▸ **Action item**: Each line in the records below, from the one that contains "ATOM 150 C CA" to the one that contains "ATOM 187 N N", should be reproduced exactly, the first and last included.

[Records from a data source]
/---
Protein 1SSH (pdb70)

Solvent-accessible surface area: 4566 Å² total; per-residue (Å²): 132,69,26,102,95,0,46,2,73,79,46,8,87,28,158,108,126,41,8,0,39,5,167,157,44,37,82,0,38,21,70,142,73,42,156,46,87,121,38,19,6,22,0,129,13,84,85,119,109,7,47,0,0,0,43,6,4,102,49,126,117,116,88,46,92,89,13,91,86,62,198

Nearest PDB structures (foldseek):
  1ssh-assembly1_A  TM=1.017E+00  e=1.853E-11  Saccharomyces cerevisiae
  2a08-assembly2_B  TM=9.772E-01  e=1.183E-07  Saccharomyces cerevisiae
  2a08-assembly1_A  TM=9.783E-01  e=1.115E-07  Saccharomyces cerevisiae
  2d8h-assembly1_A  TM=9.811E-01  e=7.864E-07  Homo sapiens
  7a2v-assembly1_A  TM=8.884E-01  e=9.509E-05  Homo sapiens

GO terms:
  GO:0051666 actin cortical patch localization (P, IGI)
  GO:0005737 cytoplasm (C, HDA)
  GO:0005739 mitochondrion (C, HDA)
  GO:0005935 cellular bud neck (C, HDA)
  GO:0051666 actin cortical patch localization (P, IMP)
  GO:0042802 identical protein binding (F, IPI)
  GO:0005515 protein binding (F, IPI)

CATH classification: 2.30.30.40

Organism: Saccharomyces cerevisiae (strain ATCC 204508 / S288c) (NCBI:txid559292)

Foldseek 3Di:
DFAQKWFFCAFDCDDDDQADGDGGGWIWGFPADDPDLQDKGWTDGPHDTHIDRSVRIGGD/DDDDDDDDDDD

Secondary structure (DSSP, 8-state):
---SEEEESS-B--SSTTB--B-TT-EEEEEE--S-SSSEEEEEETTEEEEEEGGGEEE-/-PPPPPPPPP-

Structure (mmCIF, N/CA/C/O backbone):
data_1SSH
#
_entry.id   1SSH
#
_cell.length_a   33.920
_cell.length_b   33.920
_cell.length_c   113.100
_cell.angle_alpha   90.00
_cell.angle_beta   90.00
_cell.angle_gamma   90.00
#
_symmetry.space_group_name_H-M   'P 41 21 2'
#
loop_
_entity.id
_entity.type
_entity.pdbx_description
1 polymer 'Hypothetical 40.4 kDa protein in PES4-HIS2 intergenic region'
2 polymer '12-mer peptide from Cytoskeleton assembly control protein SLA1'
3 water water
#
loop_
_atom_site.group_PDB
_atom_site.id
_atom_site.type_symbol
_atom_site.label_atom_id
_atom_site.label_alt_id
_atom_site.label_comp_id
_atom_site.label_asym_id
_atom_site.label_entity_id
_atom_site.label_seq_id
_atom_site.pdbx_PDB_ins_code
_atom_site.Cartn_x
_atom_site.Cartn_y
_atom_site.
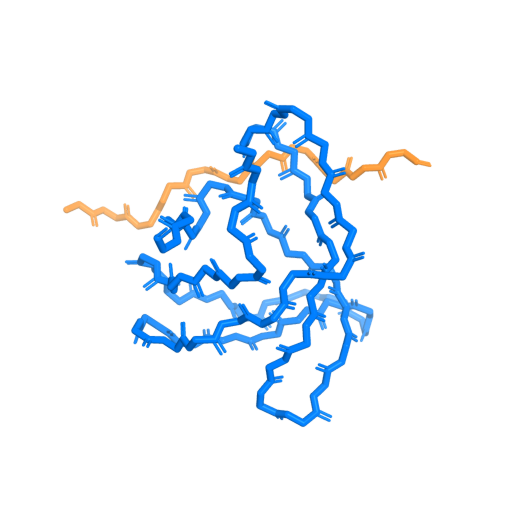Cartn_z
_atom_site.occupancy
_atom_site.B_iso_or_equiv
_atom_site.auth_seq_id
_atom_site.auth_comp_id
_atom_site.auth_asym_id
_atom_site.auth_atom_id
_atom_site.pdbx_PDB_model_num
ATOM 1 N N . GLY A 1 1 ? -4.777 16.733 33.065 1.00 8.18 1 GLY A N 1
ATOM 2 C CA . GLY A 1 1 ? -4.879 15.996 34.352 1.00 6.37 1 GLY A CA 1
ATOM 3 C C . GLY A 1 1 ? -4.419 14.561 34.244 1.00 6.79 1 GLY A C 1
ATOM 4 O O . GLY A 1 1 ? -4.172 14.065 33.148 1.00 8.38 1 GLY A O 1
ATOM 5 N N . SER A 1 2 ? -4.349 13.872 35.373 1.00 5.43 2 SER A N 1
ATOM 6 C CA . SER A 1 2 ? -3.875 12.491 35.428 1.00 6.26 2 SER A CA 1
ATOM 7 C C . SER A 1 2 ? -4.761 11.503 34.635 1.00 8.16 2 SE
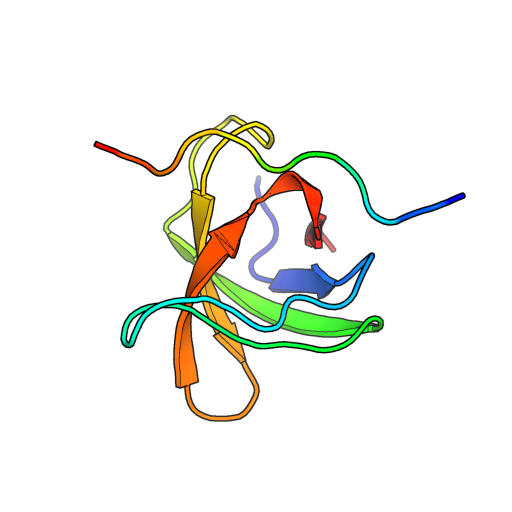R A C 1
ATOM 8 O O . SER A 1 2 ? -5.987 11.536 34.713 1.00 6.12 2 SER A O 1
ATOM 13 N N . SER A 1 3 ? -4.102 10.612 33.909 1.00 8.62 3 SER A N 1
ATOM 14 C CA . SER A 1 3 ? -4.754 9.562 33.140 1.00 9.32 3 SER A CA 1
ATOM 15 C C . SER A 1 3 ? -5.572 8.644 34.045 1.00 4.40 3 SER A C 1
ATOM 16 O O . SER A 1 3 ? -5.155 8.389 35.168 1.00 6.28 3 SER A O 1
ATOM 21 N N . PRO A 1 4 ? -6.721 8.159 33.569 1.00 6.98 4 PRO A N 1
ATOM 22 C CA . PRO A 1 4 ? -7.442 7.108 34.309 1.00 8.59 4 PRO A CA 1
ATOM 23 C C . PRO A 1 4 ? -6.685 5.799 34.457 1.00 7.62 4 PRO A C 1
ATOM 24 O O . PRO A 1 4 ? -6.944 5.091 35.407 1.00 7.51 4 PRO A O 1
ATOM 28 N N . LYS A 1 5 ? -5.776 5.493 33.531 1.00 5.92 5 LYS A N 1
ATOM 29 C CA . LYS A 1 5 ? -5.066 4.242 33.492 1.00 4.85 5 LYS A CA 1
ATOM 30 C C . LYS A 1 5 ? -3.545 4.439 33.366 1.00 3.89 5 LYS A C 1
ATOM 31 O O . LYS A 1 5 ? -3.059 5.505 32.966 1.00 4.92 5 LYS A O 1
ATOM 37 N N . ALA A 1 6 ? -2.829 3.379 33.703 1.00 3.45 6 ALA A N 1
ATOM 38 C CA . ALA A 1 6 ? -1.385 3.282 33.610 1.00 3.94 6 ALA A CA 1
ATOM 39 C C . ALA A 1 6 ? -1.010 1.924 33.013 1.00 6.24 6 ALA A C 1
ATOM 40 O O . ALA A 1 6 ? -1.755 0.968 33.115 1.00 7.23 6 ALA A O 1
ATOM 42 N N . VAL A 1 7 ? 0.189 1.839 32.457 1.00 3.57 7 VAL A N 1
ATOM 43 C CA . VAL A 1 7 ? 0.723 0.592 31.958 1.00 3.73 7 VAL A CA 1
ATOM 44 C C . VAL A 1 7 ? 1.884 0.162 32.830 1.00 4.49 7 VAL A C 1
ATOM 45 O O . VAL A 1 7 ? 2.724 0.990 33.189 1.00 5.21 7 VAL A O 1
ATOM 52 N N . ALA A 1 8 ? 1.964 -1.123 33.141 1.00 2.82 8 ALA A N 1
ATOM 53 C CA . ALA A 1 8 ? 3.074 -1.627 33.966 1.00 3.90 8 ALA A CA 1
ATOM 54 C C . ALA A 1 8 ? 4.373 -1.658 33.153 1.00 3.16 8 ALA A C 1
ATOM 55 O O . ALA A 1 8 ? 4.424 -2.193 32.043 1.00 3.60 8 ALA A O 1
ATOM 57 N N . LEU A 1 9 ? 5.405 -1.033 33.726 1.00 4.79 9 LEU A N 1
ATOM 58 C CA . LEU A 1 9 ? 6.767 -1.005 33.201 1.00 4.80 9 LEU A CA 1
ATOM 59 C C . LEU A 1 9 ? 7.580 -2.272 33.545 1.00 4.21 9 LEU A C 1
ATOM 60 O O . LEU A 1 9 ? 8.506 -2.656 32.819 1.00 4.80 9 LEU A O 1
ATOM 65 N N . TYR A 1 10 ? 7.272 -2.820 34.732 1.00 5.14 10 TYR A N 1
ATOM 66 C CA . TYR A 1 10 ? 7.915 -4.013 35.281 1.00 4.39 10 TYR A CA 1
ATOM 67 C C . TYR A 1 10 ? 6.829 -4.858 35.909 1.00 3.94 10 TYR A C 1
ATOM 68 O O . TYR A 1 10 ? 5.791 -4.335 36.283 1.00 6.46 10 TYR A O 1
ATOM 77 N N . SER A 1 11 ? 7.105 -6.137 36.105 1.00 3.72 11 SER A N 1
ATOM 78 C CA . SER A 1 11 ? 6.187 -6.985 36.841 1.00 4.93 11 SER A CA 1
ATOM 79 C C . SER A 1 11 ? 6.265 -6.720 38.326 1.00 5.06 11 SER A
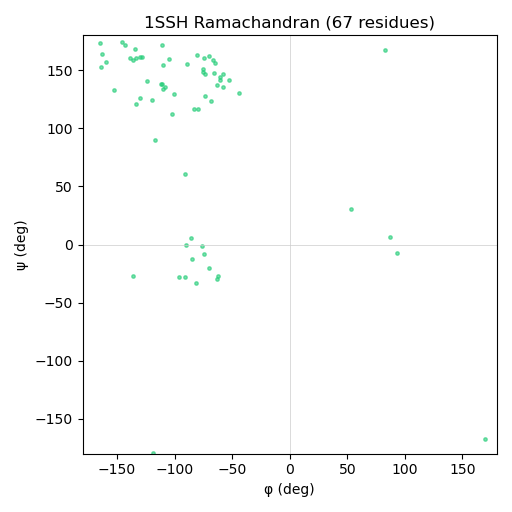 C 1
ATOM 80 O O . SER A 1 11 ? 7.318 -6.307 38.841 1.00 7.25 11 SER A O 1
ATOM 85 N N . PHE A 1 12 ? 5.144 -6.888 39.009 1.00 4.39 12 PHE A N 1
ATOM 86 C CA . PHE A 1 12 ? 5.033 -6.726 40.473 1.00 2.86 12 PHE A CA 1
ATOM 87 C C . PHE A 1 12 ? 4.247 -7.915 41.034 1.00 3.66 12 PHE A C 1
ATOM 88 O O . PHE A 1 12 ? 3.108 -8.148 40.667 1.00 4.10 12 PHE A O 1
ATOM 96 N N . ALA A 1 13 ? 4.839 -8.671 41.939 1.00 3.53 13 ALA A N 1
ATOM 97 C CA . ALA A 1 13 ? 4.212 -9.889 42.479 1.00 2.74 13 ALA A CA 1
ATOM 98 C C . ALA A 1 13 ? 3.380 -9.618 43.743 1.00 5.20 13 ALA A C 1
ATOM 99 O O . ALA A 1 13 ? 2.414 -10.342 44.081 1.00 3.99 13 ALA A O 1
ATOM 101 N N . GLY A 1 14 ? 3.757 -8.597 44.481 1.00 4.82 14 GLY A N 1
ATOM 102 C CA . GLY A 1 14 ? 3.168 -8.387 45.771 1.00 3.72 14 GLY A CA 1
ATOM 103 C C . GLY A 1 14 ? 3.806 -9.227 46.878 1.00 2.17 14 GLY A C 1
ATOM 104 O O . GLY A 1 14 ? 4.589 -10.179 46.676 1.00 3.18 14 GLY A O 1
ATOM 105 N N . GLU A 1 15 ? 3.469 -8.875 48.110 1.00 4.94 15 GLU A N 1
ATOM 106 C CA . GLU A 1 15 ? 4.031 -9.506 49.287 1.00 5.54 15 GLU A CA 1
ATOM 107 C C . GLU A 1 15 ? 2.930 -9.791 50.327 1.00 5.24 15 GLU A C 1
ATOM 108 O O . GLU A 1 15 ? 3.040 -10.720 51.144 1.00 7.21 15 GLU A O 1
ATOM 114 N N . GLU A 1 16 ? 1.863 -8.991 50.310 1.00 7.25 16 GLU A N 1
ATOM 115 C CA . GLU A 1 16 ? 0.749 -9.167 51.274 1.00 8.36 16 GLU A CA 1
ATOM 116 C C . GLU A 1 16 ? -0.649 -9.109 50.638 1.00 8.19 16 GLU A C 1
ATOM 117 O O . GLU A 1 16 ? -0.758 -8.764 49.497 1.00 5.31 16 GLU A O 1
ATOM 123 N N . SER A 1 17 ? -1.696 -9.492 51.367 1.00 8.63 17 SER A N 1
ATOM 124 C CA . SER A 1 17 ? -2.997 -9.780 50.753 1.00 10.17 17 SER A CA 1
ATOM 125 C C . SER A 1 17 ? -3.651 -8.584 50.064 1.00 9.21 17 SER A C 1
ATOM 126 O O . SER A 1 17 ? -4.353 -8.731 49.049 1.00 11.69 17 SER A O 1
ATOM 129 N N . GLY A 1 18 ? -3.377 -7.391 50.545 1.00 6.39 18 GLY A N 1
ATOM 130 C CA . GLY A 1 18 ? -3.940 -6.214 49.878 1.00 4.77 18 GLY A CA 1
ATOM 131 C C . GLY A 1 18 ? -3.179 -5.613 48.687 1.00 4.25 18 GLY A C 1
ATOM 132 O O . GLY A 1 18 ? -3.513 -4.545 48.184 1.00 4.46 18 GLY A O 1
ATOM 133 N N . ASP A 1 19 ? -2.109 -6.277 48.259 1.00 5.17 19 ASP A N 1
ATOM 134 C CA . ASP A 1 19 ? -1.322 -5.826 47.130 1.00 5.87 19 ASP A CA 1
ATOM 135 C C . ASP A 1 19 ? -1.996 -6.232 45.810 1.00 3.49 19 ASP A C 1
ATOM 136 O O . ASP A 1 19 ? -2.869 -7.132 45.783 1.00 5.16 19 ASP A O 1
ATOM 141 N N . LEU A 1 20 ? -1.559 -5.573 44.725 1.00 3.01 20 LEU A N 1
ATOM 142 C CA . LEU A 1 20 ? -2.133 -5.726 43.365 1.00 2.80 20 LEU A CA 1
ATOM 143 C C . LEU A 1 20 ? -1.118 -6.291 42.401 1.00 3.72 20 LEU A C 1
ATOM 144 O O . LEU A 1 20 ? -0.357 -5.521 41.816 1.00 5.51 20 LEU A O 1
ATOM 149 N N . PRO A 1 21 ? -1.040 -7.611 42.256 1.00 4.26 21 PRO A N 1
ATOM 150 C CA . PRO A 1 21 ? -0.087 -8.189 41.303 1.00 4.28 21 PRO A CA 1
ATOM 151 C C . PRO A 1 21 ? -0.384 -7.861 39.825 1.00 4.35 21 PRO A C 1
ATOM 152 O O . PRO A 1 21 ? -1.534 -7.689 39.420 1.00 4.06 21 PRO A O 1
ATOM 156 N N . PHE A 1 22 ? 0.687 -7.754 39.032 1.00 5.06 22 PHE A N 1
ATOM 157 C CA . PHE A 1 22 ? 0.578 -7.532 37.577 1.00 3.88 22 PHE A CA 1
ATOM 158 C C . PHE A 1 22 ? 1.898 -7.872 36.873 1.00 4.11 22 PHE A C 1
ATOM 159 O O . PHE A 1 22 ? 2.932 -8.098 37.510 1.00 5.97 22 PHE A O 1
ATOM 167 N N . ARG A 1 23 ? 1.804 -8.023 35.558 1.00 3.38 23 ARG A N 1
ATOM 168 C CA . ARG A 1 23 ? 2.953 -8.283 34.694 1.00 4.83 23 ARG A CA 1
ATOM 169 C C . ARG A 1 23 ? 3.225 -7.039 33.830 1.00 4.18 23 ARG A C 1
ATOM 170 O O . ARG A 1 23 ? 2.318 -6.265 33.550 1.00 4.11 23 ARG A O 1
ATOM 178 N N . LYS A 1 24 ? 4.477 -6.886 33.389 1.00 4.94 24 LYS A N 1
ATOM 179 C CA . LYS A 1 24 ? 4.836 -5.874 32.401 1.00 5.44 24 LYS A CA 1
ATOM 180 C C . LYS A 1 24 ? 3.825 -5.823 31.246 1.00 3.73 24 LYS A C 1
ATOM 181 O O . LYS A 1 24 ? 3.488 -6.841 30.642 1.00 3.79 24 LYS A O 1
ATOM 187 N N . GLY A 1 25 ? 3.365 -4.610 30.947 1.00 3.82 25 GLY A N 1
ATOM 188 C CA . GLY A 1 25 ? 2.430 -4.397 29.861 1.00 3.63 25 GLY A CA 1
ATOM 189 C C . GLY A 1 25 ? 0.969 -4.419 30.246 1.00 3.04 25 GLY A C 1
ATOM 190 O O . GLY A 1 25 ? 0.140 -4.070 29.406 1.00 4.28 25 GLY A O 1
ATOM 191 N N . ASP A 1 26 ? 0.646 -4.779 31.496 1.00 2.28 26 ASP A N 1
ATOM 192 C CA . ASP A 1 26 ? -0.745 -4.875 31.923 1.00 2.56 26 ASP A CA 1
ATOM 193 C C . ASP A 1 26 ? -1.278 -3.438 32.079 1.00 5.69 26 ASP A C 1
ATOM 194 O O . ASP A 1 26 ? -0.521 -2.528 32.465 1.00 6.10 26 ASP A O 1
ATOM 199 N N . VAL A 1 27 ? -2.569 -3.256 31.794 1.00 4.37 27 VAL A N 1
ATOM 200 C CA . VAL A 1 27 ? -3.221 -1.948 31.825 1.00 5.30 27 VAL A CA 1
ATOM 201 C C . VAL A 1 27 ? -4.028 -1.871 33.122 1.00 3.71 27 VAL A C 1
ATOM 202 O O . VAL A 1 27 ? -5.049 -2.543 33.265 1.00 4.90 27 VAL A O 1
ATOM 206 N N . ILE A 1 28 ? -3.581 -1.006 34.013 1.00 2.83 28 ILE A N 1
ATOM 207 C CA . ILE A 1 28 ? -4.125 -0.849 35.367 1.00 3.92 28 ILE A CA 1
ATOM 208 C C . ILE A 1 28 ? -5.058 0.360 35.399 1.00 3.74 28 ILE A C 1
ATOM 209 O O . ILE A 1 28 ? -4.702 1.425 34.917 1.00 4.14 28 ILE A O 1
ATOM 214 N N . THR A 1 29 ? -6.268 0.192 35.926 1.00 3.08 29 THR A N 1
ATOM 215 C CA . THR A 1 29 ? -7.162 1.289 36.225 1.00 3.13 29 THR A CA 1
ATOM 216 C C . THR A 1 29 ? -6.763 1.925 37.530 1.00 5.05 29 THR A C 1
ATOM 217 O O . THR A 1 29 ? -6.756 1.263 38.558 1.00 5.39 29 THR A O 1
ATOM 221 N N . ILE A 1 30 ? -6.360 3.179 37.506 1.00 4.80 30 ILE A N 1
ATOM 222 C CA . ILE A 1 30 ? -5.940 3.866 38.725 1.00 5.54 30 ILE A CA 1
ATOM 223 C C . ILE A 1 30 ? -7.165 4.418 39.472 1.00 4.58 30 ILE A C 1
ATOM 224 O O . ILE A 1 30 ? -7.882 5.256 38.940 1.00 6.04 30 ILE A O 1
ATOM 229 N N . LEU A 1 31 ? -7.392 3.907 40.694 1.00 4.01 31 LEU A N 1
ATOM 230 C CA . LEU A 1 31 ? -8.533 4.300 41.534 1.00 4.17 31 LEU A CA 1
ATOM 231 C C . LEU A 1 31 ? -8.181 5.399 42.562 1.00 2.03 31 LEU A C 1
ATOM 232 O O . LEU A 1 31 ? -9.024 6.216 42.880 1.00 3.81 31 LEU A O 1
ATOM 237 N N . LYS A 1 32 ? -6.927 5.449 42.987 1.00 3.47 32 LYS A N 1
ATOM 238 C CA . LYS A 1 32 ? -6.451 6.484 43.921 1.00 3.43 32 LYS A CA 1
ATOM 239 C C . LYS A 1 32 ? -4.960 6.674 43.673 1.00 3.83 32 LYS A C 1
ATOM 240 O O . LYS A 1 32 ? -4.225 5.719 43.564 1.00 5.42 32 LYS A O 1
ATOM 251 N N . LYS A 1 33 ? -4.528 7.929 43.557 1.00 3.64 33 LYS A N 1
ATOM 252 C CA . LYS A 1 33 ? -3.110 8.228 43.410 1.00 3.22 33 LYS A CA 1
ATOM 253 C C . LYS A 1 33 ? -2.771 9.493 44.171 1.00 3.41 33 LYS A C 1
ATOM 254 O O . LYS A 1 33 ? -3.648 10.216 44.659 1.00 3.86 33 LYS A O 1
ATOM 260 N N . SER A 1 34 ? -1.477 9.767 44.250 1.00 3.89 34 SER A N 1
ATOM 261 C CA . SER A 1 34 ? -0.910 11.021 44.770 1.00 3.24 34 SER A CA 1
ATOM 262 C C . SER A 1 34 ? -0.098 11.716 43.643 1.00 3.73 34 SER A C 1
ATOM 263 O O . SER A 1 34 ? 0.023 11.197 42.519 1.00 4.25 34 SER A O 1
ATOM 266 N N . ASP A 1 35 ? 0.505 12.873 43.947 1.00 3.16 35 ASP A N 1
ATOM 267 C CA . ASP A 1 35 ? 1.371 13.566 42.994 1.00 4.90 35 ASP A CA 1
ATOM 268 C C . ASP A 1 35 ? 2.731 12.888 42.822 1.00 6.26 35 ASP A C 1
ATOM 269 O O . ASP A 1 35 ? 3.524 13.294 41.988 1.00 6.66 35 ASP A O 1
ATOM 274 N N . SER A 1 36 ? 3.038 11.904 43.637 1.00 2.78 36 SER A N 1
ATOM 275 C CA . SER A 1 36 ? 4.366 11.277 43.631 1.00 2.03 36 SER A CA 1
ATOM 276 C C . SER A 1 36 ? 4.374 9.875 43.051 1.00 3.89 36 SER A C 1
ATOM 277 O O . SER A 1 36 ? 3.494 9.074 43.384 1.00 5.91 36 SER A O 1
\---
▸ **Output of the task**:
ATOM 150 C CA . PRO A 1 21 ? -0.087 -8.189 41.303 1.00 4.28 21 PRO A CA 1
ATOM 151 C C . PRO A 1 21 ? -0.384 -7.861 39.825 1.00 4.35 21 PRO A C 1
ATOM 152 O O . PRO A 1 21 ? -1.534 -7.689 39.420 1.00 4.06 21 PRO A O 1
ATOM 156 N N . PHE A 1 22 ? 0.687 -7.754 39.032 1.00 5.06 22 PHE A N 1
ATOM 157 C CA . PHE A 1 22 ? 0.578 -7.532 37.577 1.00 3.88 22 PHE A CA 1
ATOM 158 C C . PHE A 1 22 ? 1.898 -7.872 36.873 1.00 4.11 22 PHE A C 1
ATOM 159 O O . PHE A 1 22 ? 2.932 -8.098 37.510 1.00 5.97 22 PHE A O 1
ATOM 167 N N . ARG A 1 23 ? 1.804 -8.023 35.558 1.00 3.38 23 ARG A N 1
ATOM 168 C CA . ARG A 1 23 ? 2.953 -8.283 34.694 1.00 4.83 23 ARG A CA 1
ATOM 169 C C . ARG A 1 23 ? 3.225 -7.039 33.830 1.00 4.18 23 ARG A C 1
ATOM 170 O O . ARG A 1 23 ? 2.318 -6.265 33.550 1.00 4.11 23 ARG A O 1
ATOM 178 N N . LYS A 1 24 ? 4.477 -6.886 33.389 1.00 4.94 24 LYS A N 1
ATOM 179 C CA . LYS A 1 24 ? 4.836 -5.874 32.401 1.00 5.44 24 LYS A CA 1
ATOM 180 C C . LYS A 1 24 ? 3.825 -5.823 31.246 1.00 3.73 24 LYS A C 1
ATOM 181 O O . LYS A 1 24 ? 3.488 -6.841 30.642 1.00 3.79 24 LYS A O 1
ATOM 187 N N . GLY A 1 25 ? 3.365 -4.610 30.947 1.00 3.82 25 GLY A N 1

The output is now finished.